The problem Grazing all weekend long.
Why it happens Without a structured schedule, you grab whatever food is within easy reach.
Rescue remedy Take 15 minutes midday Friday to review your weekend plans; identify any potential trouble spots (e.g., you're attending a beach barbecue on Sunday) so you can schedule your meal and snack times around them. By imposing some guidelines, you cut the chances that you'll nibble mindlessly.

The problem After a tough week you are so ready to melt into the couch -- with a big bowl of triple-fudge ice cream.
Why it happens You're craving comfort, not food.
Rescue remedy Brainstorm non-food ways to soothe yourself, like meeting a friend for a walk in the park or getting a pedicure while you catch up on summer reading.

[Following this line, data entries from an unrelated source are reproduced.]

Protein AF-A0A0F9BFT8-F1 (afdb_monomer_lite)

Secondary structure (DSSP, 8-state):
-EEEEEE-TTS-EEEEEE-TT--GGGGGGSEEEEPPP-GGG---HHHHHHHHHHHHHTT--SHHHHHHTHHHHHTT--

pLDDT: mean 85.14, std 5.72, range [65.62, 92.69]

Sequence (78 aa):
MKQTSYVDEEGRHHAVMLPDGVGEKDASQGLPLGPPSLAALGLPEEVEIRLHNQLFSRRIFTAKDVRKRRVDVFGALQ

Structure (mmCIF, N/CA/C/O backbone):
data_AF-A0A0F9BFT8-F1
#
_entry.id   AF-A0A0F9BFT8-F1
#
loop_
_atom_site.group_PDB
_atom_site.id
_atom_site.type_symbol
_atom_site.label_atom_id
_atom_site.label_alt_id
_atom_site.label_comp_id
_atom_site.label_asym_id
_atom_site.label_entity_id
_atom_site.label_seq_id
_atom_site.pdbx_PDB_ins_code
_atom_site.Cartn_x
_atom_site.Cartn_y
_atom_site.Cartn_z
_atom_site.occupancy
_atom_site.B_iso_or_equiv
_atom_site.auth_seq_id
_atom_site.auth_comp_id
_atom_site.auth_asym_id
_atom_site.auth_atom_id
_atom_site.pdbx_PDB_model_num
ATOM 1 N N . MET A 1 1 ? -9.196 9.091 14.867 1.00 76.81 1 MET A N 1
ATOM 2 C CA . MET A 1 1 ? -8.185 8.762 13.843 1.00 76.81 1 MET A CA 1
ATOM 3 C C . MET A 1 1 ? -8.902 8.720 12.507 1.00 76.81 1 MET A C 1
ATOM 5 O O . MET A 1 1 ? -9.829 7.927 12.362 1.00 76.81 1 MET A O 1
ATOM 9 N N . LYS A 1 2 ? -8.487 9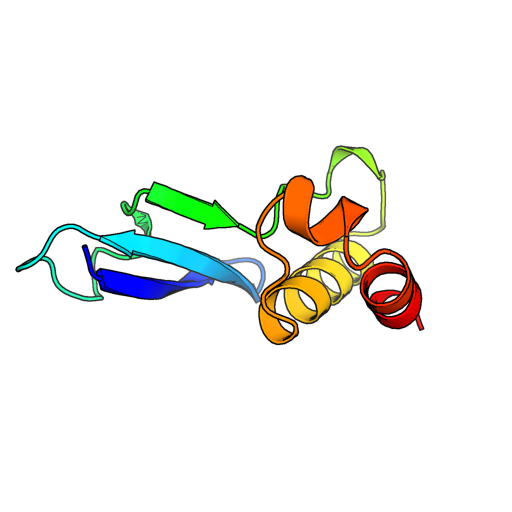.537 11.539 1.00 82.62 2 LYS A N 1
ATOM 10 C CA . LYS A 1 2 ? -9.017 9.536 10.171 1.00 82.62 2 LYS A CA 1
ATOM 11 C C . LYS A 1 2 ? -8.003 8.880 9.238 1.00 82.62 2 LYS A C 1
ATOM 13 O O . LYS A 1 2 ? -6.822 9.212 9.275 1.00 82.62 2 LYS A O 1
ATOM 18 N N . GLN A 1 3 ? -8.465 7.977 8.378 1.00 86.38 3 GLN A N 1
ATOM 19 C CA . GLN A 1 3 ? -7.657 7.488 7.264 1.00 86.38 3 GLN A CA 1
ATOM 20 C C . GLN A 1 3 ? -7.718 8.501 6.114 1.00 86.38 3 GLN A C 1
ATOM 22 O O . GLN A 1 3 ? -8.805 8.923 5.718 1.00 86.38 3 GLN A O 1
ATOM 27 N N . THR A 1 4 ? -6.562 8.869 5.571 1.00 89.12 4 THR A N 1
ATOM 28 C CA . THR A 1 4 ? -6.447 9.656 4.338 1.00 89.12 4 THR A CA 1
ATOM 29 C C . THR A 1 4 ? -5.399 9.036 3.414 1.00 89.12 4 THR A C 1
ATOM 31 O O . THR A 1 4 ? -4.741 8.058 3.777 1.00 89.12 4 THR A O 1
ATOM 34 N N . SER A 1 5 ? -5.267 9.567 2.204 1.00 90.44 5 SER A N 1
ATOM 35 C CA . SER A 1 5 ? -4.270 9.125 1.235 1.00 90.44 5 SER A CA 1
ATOM 36 C C . SER A 1 5 ? -3.578 10.296 0.563 1.00 90.44 5 SER A C 1
ATOM 38 O O . SER A 1 5 ? -4.211 11.323 0.329 1.00 90.44 5 SER A O 1
ATOM 40 N N . TYR A 1 6 ? -2.315 10.110 0.198 1.00 89.25 6 TYR A N 1
ATOM 41 C CA . TYR A 1 6 ? -1.552 11.055 -0.614 1.00 89.25 6 TYR A CA 1
ATOM 42 C C . TYR A 1 6 ? -0.781 10.314 -1.714 1.00 89.25 6 TYR A C 1
ATOM 44 O O . TYR A 1 6 ? -0.686 9.084 -1.691 1.00 89.25 6 TYR A O 1
ATOM 52 N N . VAL A 1 7 ? -0.280 11.069 -2.690 1.00 91.06 7 VAL A N 1
ATOM 53 C CA . VAL A 1 7 ? 0.591 10.573 -3.762 1.00 91.06 7 VAL A CA 1
ATOM 54 C C . VAL A 1 7 ? 1.981 11.158 -3.537 1.00 91.06 7 VAL A C 1
ATOM 56 O O . VAL A 1 7 ? 2.081 12.358 -3.275 1.00 91.06 7 VAL A O 1
ATOM 59 N N . ASP A 1 8 ? 3.016 10.320 -3.556 1.00 88.88 8 ASP A N 1
ATOM 60 C CA . ASP A 1 8 ? 4.409 10.772 -3.445 1.00 88.88 8 ASP A CA 1
ATOM 61 C C . ASP A 1 8 ? 4.954 11.318 -4.779 1.00 88.88 8 ASP A C 1
ATOM 63 O O . ASP A 1 8 ? 4.240 11.385 -5.784 1.00 88.88 8 ASP A O 1
ATOM 67 N N . GLU A 1 9 ? 6.208 11.772 -4.775 1.00 88.38 9 GLU A N 1
ATOM 68 C CA . GLU A 1 9 ? 6.854 12.375 -5.949 1.00 88.38 9 GLU A CA 1
ATOM 69 C C . GLU A 1 9 ? 7.037 11.359 -7.089 1.00 88.38 9 GLU A C 1
ATOM 71 O O . GLU A 1 9 ? 7.030 11.728 -8.263 1.00 88.38 9 GLU A O 1
ATOM 76 N N . GLU A 1 10 ? 7.116 10.072 -6.750 1.00 88.00 10 GLU A N 1
ATOM 77 C CA . GLU A 1 10 ? 7.238 8.947 -7.672 1.00 88.00 10 GLU A CA 1
ATOM 78 C C . GLU A 1 10 ? 5.879 8.437 -8.196 1.00 88.00 10 GLU A C 1
ATOM 80 O O . GLU A 1 10 ? 5.826 7.516 -9.013 1.00 88.00 10 GLU A O 1
ATOM 85 N N . GLY A 1 11 ? 4.755 9.016 -7.756 1.00 89.19 11 GLY A N 1
ATOM 86 C CA . GLY A 1 11 ? 3.417 8.639 -8.222 1.00 89.19 11 GLY A CA 1
ATOM 87 C C . GLY A 1 11 ? 2.817 7.411 -7.525 1.00 89.19 11 GLY A C 1
ATOM 88 O O . GLY A 1 11 ? 1.864 6.803 -8.032 1.00 89.19 11 GLY A O 1
ATOM 89 N N . ARG A 1 12 ? 3.346 7.019 -6.364 1.00 91.31 12 ARG A N 1
ATOM 90 C CA . ARG A 1 12 ? 2.796 5.949 -5.528 1.00 91.31 12 ARG A CA 1
ATOM 91 C C . ARG A 1 12 ? 1.704 6.489 -4.611 1.00 91.31 12 ARG A C 1
ATOM 93 O O . ARG A 1 12 ? 1.860 7.511 -3.946 1.00 91.31 12 ARG A O 1
ATOM 100 N N . HIS A 1 13 ? 0.603 5.753 -4.511 1.00 91.75 13 HIS A N 1
ATOM 101 C CA . HIS A 1 13 ? -0.467 6.056 -3.565 1.00 91.75 13 HIS A CA 1
ATOM 102 C C . HIS A 1 13 ? -0.178 5.454 -2.186 1.00 91.75 13 HIS A C 1
ATOM 104 O O . HIS A 1 13 ? 0.004 4.243 -2.047 1.00 91.75 13 HIS A O 1
ATOM 110 N N . HIS A 1 14 ? -0.212 6.287 -1.148 1.00 89.88 14 HIS A N 1
ATOM 111 C CA . HIS A 1 14 ? -0.008 5.877 0.243 1.00 89.88 14 HIS A CA 1
ATOM 112 C C . HIS A 1 14 ? -1.256 6.125 1.071 1.00 89.88 14 HIS A C 1
ATOM 114 O O . HIS A 1 14 ? -1.905 7.162 0.943 1.00 89.88 14 HIS A O 1
ATOM 120 N N . ALA A 1 15 ? -1.598 5.168 1.931 1.00 90.75 15 ALA A N 1
ATOM 121 C CA . ALA A 1 15 ? -2.629 5.331 2.944 1.00 90.75 15 ALA A CA 1
ATOM 122 C C . ALA A 1 15 ? -1.962 5.681 4.273 1.00 90.75 15 ALA A C 1
ATOM 124 O O . ALA A 1 15 ? -1.039 4.992 4.710 1.00 90.75 15 ALA A O 1
ATOM 125 N N . VAL A 1 16 ? -2.464 6.716 4.940 1.00 90.00 16 VAL A N 1
ATOM 126 C CA . VAL A 1 16 ? -1.984 7.155 6.253 1.00 90.00 16 VAL A CA 1
ATOM 127 C C . VAL 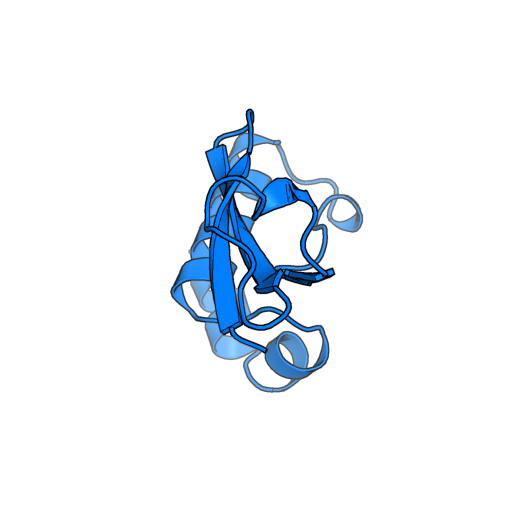A 1 16 ? -3.137 7.313 7.237 1.00 90.00 16 VAL A C 1
ATOM 129 O O . VAL A 1 16 ? -4.283 7.558 6.851 1.00 90.00 16 VAL A O 1
ATOM 132 N N . MET A 1 17 ? -2.832 7.197 8.525 1.00 88.62 17 MET A N 1
ATOM 133 C CA . MET A 1 17 ? -3.728 7.619 9.595 1.00 88.62 17 MET A CA 1
ATOM 134 C C . MET A 1 17 ? -3.287 8.962 10.161 1.00 88.62 17 MET A C 1
ATOM 136 O O . MET A 1 17 ? -2.131 9.138 10.544 1.00 88.62 17 MET A O 1
ATOM 140 N N . LEU A 1 18 ? -4.241 9.883 10.258 1.00 86.62 18 LEU A N 1
ATOM 141 C CA . LEU A 1 18 ? -4.084 11.173 10.911 1.00 86.62 18 LEU A CA 1
ATOM 142 C C . LEU A 1 18 ? -4.913 11.232 12.204 1.00 86.62 18 LEU A C 1
ATOM 144 O O . LEU A 1 18 ? -5.999 10.637 12.277 1.00 86.62 18 LEU A O 1
ATOM 148 N N . PRO A 1 19 ? -4.439 11.958 13.230 1.00 84.56 19 PRO A N 1
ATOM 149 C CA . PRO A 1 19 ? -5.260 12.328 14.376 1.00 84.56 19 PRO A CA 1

If you still need the sugar, you can usually get your fix without putting too big a dent in your diet; two Snickers Miniatures provide total indulgence but set you back just 85 calories.

The problem All three of your social events revolve around food.
Why it happens With so many tempting items within reach, it seems impossible to avoid blowing your diet.
Rescue remedy You don't have to choose between parties (or turn down every single bite). Before you leave the house, have a small, protein-rich snack (to prevent that "I'm starving" feeling). At the party, look at everything that's being offered first, then zero in on a few items that look too good to pass up and just have those.